Bislang hatten die Ermittler vor allem Islamisten aus Tschetschenien und dem Nordkaukasus, die schon einige Jahre hier leben, im Visier. Die etwa 80 in Brandenburg als Asylbewerber lebenden Tschetschenen sollen sich dem „Islamischen Staat“ (IS) und Terrorchef Abu Bakr al-Baghdadi unterstellt haben. Schwerpunkt dieser Gruppe in Brandenburg ist die Region um Strausberg in Märkisch- Oderland, also jene Region östlich von Berlin, wo nun Hamza C. gefasst wurde.
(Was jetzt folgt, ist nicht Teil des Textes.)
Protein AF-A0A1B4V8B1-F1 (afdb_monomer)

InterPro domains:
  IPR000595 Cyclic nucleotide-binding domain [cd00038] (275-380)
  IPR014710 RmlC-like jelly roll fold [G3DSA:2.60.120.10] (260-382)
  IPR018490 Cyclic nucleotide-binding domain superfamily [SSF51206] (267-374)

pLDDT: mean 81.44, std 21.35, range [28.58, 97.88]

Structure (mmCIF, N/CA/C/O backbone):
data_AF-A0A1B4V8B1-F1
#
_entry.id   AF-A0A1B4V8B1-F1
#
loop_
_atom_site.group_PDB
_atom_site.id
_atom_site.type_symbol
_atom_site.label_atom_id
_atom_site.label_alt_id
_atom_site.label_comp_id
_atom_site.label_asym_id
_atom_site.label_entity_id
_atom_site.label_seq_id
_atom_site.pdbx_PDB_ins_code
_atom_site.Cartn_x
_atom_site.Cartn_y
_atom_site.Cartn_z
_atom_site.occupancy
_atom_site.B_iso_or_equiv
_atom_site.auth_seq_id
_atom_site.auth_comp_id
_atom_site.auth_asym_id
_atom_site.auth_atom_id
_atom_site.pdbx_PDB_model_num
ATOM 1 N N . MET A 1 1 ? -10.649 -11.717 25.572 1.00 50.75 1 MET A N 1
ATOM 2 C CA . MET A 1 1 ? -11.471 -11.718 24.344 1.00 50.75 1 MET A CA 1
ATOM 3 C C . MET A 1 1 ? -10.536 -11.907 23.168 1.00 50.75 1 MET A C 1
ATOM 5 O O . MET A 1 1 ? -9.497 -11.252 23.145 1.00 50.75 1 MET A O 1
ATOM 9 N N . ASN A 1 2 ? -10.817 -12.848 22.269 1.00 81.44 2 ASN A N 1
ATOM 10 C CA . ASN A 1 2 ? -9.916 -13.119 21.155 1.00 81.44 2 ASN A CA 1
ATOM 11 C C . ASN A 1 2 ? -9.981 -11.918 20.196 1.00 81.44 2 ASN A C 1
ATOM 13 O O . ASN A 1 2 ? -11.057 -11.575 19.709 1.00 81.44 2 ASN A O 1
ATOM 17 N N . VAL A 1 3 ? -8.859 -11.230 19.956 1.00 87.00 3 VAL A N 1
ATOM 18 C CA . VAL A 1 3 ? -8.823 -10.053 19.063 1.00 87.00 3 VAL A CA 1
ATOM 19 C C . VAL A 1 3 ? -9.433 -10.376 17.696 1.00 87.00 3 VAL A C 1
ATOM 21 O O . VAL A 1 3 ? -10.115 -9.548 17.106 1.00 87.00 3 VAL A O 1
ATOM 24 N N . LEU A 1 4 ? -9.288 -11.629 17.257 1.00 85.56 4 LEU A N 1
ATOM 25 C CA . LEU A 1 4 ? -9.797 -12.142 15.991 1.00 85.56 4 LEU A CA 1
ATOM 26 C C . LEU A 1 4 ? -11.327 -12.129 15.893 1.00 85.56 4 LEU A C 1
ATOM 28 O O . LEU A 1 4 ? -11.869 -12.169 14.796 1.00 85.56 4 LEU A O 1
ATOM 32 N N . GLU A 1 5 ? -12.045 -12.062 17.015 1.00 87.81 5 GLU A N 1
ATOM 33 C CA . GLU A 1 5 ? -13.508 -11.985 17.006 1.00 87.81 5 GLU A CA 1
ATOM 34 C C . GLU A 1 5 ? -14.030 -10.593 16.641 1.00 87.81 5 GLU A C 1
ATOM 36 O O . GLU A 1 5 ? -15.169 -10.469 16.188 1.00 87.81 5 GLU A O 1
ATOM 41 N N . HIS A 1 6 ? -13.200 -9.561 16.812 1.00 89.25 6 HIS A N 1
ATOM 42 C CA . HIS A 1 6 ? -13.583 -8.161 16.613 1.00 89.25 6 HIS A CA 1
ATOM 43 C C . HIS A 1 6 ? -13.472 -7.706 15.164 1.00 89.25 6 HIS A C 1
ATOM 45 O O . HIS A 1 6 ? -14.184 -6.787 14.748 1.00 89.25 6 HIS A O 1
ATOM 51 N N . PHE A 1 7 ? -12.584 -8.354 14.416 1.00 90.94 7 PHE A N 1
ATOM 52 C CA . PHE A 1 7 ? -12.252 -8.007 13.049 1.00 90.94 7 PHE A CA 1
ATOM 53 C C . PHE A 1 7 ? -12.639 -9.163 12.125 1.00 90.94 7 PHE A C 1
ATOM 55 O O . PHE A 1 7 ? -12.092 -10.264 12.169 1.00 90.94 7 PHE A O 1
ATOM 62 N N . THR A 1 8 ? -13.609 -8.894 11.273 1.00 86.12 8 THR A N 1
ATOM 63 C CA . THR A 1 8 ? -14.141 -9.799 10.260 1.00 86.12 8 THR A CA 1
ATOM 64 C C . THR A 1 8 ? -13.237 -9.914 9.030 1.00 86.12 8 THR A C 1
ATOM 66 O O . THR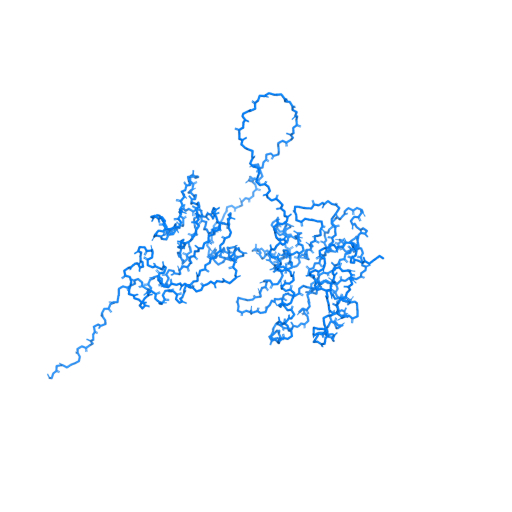 A 1 8 ? -13.167 -10.987 8.429 1.00 86.12 8 THR A O 1
ATOM 69 N N . GLY A 1 9 ? -12.490 -8.861 8.682 1.00 83.44 9 GLY A N 1
ATOM 70 C CA . GLY A 1 9 ? -11.613 -8.818 7.508 1.00 83.44 9 GLY A CA 1
ATOM 71 C C . GLY A 1 9 ? -10.238 -9.472 7.681 1.00 83.44 9 GLY A C 1
ATOM 72 O O . GLY A 1 9 ? -9.458 -9.498 6.734 1.00 83.44 9 GLY A O 1
ATOM 73 N N . LEU A 1 10 ? -9.909 -10.031 8.853 1.00 84.12 10 LEU A N 1
ATOM 74 C CA . LEU A 1 10 ? -8.564 -10.585 9.107 1.00 84.12 10 LEU A CA 1
ATOM 75 C C . LEU A 1 10 ? -8.298 -11.937 8.466 1.00 84.12 10 LEU A C 1
ATOM 77 O O . LEU A 1 10 ? -7.140 -12.337 8.368 1.00 84.12 10 LEU A O 1
ATOM 81 N N . SER A 1 11 ? -9.340 -12.656 8.049 1.00 80.75 11 SER A N 1
ATOM 82 C CA . SER A 1 11 ? -9.192 -14.016 7.507 1.00 80.75 11 SER A CA 1
ATOM 83 C C . SER A 1 11 ? -8.303 -14.083 6.256 1.00 80.75 11 SER A C 1
ATOM 85 O O . SER A 1 11 ? -7.851 -15.146 5.834 1.00 80.75 11 SER A O 1
ATOM 87 N N . THR A 1 12 ? -8.012 -12.931 5.655 1.00 81.56 12 THR A N 1
ATOM 88 C CA . THR A 1 12 ? -7.159 -12.791 4.480 1.00 81.56 12 THR A CA 1
ATOM 89 C C . THR A 1 12 ? -5.822 -12.127 4.787 1.00 81.56 12 THR A C 1
ATOM 91 O O . THR A 1 12 ? -5.160 -11.684 3.860 1.00 81.56 12 THR A O 1
ATOM 94 N N . LEU A 1 13 ? -5.404 -11.980 6.041 1.00 91.38 13 LEU A N 1
ATOM 95 C CA . LEU A 1 13 ? -4.169 -11.264 6.365 1.00 91.38 13 LEU A CA 1
ATOM 96 C C . LEU A 1 13 ? -3.216 -12.134 7.163 1.00 91.38 13 LEU A C 1
ATOM 98 O O . LEU A 1 13 ? -3.627 -12.982 7.955 1.00 91.38 13 LEU A O 1
ATOM 102 N N . TYR A 1 14 ? -1.927 -11.909 6.923 1.00 96.38 14 TYR A N 1
ATOM 103 C CA . TYR A 1 14 ? -0.883 -12.555 7.695 1.00 96.38 14 TYR A CA 1
ATOM 104 C C . TYR A 1 14 ? -0.789 -11.919 9.077 1.00 96.38 14 TYR A C 1
ATOM 106 O O . TYR A 1 14 ? -0.730 -10.695 9.217 1.00 96.38 14 TYR A O 1
ATOM 114 N N . LEU A 1 15 ? -0.769 -12.780 10.085 1.00 96.88 15 LEU A N 1
ATOM 115 C CA . LEU A 1 15 ? -0.660 -12.447 11.492 1.00 96.88 15 LEU A CA 1
ATOM 116 C C . LEU A 1 15 ? 0.654 -12.990 12.035 1.00 96.88 15 LEU A C 1
ATOM 118 O O . LEU A 1 15 ? 1.019 -14.139 11.783 1.00 96.88 15 LEU A O 1
ATOM 122 N N . LEU A 1 16 ? 1.330 -12.147 12.800 1.00 97.62 16 LEU A N 1
ATOM 123 C CA . LEU A 1 16 ? 2.499 -12.478 13.586 1.00 97.62 16 LEU A CA 1
ATOM 124 C C . LEU A 1 16 ? 2.063 -12.655 15.043 1.00 97.62 16 LEU A C 1
ATOM 126 O O . LEU A 1 16 ? 1.472 -11.755 15.644 1.00 97.62 16 LEU A O 1
ATOM 130 N N . THR A 1 17 ? 2.320 -13.825 15.612 1.00 97.12 17 THR A N 1
ATOM 131 C CA . THR A 1 17 ? 2.033 -14.115 17.020 1.00 97.12 17 THR A CA 1
ATOM 132 C C . THR A 1 17 ? 3.144 -13.578 17.928 1.00 97.12 17 THR A C 1
ATOM 134 O O . THR A 1 17 ? 4.231 -13.227 17.472 1.00 97.12 17 THR A O 1
ATOM 137 N N . GLN A 1 18 ? 2.900 -13.531 19.241 1.00 95.94 18 GLN A N 1
ATOM 138 C CA . GLN A 1 18 ? 3.880 -13.038 20.224 1.00 95.94 18 GLN A CA 1
ATOM 139 C C . GLN A 1 18 ? 5.145 -13.905 20.324 1.00 95.94 18 GLN A C 1
ATOM 141 O O . GLN A 1 18 ? 6.204 -13.405 20.685 1.00 95.94 18 GLN A O 1
ATOM 146 N N . ASP A 1 19 ? 5.054 -15.187 19.971 1.00 96.75 19 ASP A N 1
ATOM 147 C CA . ASP A 1 19 ? 6.178 -16.126 19.895 1.00 96.75 19 ASP A CA 1
ATOM 148 C C . ASP A 1 19 ? 6.878 -16.136 18.519 1.00 96.75 19 ASP A C 1
ATOM 150 O O . ASP A 1 19 ? 7.805 -16.917 18.291 1.00 96.75 19 ASP A O 1
ATOM 154 N N . GLY A 1 20 ? 6.481 -15.240 17.607 1.00 97.00 20 GLY A N 1
ATOM 155 C CA . GLY A 1 20 ? 7.119 -15.052 16.303 1.00 97.00 20 GLY A CA 1
ATOM 156 C C . GLY A 1 20 ? 6.659 -16.027 15.215 1.00 97.00 20 GLY A C 1
ATOM 157 O O . GLY A 1 20 ? 7.304 -16.112 14.166 1.00 97.00 20 GLY A O 1
ATOM 158 N N . ARG A 1 21 ? 5.556 -16.751 15.431 1.00 97.75 21 ARG A N 1
ATOM 159 C CA . ARG A 1 21 ? 4.944 -17.594 14.397 1.00 97.75 21 ARG A CA 1
ATOM 160 C C . ARG A 1 21 ? 4.173 -16.730 13.417 1.00 97.75 21 ARG A C 1
ATOM 162 O O . ARG A 1 21 ? 3.511 -15.765 13.799 1.00 97.75 21 ARG A O 1
ATOM 169 N N . LEU A 1 22 ? 4.265 -17.088 12.144 1.00 97.75 22 LEU A N 1
ATOM 170 C CA . LEU A 1 22 ? 3.643 -16.359 11.051 1.00 97.75 22 LEU A CA 1
ATOM 171 C C . LEU A 1 22 ? 2.600 -17.255 10.395 1.00 97.75 22 LEU A C 1
ATOM 173 O O . LEU A 1 22 ? 2.878 -18.405 10.069 1.00 97.75 22 LEU A O 1
ATOM 177 N N . GLY A 1 23 ? 1.395 -16.737 10.214 1.00 97.12 23 GLY A N 1
ATOM 178 C CA . GLY A 1 23 ? 0.292 -17.532 9.694 1.00 97.12 23 GLY A CA 1
ATOM 179 C C . GLY A 1 23 ? -0.899 -16.681 9.307 1.00 97.12 23 GLY A C 1
ATOM 180 O O . GLY A 1 23 ? -0.810 -15.457 9.244 1.00 97.12 23 GLY A O 1
ATOM 181 N N . THR A 1 24 ? -2.024 -17.329 9.049 1.00 95.75 24 THR A N 1
ATOM 182 C CA . THR A 1 24 ? -3.287 -16.663 8.709 1.00 95.75 24 THR A CA 1
ATOM 183 C C . THR A 1 24 ? -4.395 -17.124 9.642 1.00 95.75 24 THR A C 1
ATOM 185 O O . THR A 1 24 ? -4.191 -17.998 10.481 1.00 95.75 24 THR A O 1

Nach Erkenntnissen der Sicherheitsbehörden kommt es immer wieder auch zu Anwerbeversuchen in Asylunterkünften. Es gab auch Festnahmen. Drei Islamisten aus Brandenburg reisten 2014 in die Bürgerkriegsgebiete in Syrien und Irak aus. Anfang 2015 war in einem Potsdamer Asylheim ein 30-Jähriger aus Dagestan festgenommen worden, er gehörte zu einer islamistischen Logistikzelle in Berlin, die schwere staatsgefährdende Gewalttaten in Syrien vorbereitet haben soll. Ende März wurde ein syrischer Asylbewerber aus Potsdam-Mittelmark wegen Mitgliedschaft in einer terroristischen Vereinigung im Ausland festgenommen. Der 19-Jährige soll laut Bundesanwaltschaft bis 2015 in Syrien an IS-Militäroperationen beteiligt gewesen sein, aber keine Anschläge in Deutschland geplant haben.